** Task material follows **
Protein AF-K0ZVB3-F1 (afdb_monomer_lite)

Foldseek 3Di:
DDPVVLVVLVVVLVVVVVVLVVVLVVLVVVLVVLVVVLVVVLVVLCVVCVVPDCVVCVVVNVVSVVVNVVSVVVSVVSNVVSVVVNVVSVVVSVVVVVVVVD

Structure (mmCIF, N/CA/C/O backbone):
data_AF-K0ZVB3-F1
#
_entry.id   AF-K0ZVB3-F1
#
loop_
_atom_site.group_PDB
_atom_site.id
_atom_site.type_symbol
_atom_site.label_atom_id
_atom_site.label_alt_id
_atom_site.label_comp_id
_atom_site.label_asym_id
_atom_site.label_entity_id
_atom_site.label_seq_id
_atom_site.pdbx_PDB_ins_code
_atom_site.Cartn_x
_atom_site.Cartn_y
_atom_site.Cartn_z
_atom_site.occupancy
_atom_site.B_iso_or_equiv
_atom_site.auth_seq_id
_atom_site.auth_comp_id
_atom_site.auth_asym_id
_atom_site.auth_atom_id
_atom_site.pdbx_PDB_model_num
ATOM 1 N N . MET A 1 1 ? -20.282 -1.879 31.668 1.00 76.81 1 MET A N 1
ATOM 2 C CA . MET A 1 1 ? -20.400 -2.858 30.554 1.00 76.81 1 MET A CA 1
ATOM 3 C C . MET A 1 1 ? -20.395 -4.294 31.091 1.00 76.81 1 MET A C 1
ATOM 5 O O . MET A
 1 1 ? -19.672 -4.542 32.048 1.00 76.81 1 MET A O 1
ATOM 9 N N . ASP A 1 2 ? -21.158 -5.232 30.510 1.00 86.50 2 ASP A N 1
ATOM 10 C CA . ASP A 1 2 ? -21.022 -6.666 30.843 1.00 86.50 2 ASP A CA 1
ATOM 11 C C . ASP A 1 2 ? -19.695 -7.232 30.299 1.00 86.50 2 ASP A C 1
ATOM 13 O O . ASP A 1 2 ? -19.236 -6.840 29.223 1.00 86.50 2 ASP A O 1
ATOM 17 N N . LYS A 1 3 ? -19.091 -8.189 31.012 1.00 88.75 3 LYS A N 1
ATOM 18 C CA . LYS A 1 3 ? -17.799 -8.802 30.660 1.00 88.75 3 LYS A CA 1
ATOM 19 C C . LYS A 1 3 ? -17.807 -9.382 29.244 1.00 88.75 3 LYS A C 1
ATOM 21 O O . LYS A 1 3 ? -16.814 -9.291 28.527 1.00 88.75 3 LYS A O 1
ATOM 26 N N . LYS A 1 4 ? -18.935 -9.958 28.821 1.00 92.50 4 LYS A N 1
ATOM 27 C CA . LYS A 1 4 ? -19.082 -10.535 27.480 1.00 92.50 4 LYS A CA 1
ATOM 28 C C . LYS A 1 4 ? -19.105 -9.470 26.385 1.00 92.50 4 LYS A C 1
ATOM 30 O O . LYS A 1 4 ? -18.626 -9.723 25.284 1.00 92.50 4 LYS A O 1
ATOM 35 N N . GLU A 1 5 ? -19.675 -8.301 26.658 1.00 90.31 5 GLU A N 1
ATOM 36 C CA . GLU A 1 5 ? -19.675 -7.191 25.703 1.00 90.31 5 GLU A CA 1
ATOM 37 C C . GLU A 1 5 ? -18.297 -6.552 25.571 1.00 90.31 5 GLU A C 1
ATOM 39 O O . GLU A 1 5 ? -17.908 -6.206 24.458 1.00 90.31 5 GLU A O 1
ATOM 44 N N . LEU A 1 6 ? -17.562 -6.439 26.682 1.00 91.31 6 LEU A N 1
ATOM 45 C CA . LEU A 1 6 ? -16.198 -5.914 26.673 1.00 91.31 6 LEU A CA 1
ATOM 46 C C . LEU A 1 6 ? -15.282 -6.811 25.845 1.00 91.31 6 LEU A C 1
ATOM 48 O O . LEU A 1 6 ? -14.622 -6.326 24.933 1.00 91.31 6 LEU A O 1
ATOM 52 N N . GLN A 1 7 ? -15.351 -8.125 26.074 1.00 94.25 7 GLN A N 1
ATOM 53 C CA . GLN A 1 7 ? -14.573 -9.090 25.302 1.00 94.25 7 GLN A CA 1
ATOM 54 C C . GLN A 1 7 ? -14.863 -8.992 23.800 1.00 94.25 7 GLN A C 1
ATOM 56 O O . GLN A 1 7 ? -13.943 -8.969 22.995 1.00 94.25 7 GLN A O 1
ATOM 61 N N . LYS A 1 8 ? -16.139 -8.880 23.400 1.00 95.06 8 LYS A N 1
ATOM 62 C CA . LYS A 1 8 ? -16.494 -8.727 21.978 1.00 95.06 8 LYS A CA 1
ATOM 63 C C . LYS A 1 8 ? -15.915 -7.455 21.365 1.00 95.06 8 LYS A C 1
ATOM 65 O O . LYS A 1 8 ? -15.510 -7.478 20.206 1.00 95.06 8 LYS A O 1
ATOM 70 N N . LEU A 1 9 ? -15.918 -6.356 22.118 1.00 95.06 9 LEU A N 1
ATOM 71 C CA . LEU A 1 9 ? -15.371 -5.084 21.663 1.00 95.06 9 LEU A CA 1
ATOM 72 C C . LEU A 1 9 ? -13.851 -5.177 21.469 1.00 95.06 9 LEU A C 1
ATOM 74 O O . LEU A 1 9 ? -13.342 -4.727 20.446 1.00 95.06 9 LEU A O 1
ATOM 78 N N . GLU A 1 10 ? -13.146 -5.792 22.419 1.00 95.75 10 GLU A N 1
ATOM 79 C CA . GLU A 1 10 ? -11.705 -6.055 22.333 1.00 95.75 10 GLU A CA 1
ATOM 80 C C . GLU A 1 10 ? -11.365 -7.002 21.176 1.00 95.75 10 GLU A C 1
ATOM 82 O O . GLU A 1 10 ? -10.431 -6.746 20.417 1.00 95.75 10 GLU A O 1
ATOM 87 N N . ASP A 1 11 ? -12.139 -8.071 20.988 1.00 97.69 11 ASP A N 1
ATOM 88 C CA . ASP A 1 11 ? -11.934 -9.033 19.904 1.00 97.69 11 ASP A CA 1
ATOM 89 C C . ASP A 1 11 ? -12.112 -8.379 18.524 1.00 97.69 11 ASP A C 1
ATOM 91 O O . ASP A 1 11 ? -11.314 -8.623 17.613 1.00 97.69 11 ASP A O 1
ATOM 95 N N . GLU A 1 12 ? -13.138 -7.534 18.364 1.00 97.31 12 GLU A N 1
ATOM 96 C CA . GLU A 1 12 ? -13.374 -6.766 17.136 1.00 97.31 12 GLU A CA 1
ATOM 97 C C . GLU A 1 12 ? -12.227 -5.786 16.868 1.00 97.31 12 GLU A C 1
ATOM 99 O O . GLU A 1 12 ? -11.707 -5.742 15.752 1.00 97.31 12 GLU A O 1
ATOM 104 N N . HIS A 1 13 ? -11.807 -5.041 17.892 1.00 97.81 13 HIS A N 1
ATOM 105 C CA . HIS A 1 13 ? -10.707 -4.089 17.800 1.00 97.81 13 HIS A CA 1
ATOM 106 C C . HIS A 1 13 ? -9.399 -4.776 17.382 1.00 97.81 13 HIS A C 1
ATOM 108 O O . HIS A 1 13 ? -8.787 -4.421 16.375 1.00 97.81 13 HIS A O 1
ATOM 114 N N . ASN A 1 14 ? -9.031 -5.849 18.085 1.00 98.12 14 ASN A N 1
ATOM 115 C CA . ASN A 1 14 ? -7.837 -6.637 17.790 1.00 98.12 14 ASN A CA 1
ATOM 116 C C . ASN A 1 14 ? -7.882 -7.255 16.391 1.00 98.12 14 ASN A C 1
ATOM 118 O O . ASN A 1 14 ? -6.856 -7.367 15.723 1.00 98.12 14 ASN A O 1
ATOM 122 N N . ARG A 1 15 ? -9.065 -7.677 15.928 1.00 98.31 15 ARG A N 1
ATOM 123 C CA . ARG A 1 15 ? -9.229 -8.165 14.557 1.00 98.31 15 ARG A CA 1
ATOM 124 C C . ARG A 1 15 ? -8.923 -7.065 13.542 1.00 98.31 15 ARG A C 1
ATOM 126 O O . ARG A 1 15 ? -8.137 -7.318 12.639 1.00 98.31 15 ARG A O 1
** End of Task material **
Copy the records above exactly, beginning at the line that contains "ATOM 37 C C" and stopping after the line that contains "ATOM 78 N N".

ATOM 37 C C . GLU A 1 5 ? -18.297 -6.552 25.571 1.00 90.31 5 GLU A C 1
ATOM 39 O O . GLU A 1 5 ? -17.908 -6.206 24.458 1.00 90.31 5 GLU A O 1
ATOM 44 N N . LEU A 1 6 ? -17.562 -6.439 26.682 1.00 91.31 6 LEU A N 1
ATOM 45 C CA . LEU A 1 6 ? -16.198 -5.914 26.673 1.00 91.31 6 LEU A CA 1
ATOM 46 C C . LEU A 1 6 ? -15.282 -6.811 25.845 1.00 91.31 6 LEU A C 1
ATOM 48 O O . LEU A 1 6 ? -14.622 -6.326 24.933 1.00 91.31 6 LEU A O 1
ATOM 52 N N . GLN A 1 7 ? -15.351 -8.125 26.074 1.00 94.25 7 GLN A N 1
ATOM 53 C CA . GLN A 1 7 ? -14.573 -9.090 25.302 1.00 94.25 7 GLN A CA 1
ATOM 54 C C . GLN A 1 7 ? -14.863 -8.992 23.800 1.00 94.25 7 GLN A C 1
ATOM 56 O O . GLN A 1 7 ? -13.943 -8.969 22.995 1.00 94.25 7 GLN A O 1
ATOM 61 N N . LYS A 1 8 ? -16.139 -8.880 23.400 1.00 95.06 8 LYS A N 1
ATOM 62 C CA . LYS A 1 8 ? -16.494 -8.727 21.978 1.00 95.06 8 LYS A CA 1
ATOM 63 C C . LYS A 1 8 ? -15.915 -7.455 21.365 1.00 95.06 8 LYS A C 1
ATOM 65 O O . LYS A 1 8 ? -15.510 -7.478 20.206 1.00 95.06 8 LYS A O 1
ATOM 70 N N . LEU A 1 9 ? -15.918 -6.356 22.118 1.00 95.06 9 LEU A N 1
ATOM 71 C CA . LEU A 1 9 ? -15.371 -5.084 21.663 1.00 95.06 9 LEU A CA 1
ATOM 72 C C . LEU A 1 9 ? -13.851 -5.177 21.469 1.00 95.06 9 LEU A C 1
ATOM 74 O O . LEU A 1 9 ? -13.342 -4.727 20.446 1.00 95.06 9 LEU A O 1
ATOM 78 N N . GLU A 1 10 ? -13.146 -5.792 22.419 1.00 95.75 10 GLU A N 1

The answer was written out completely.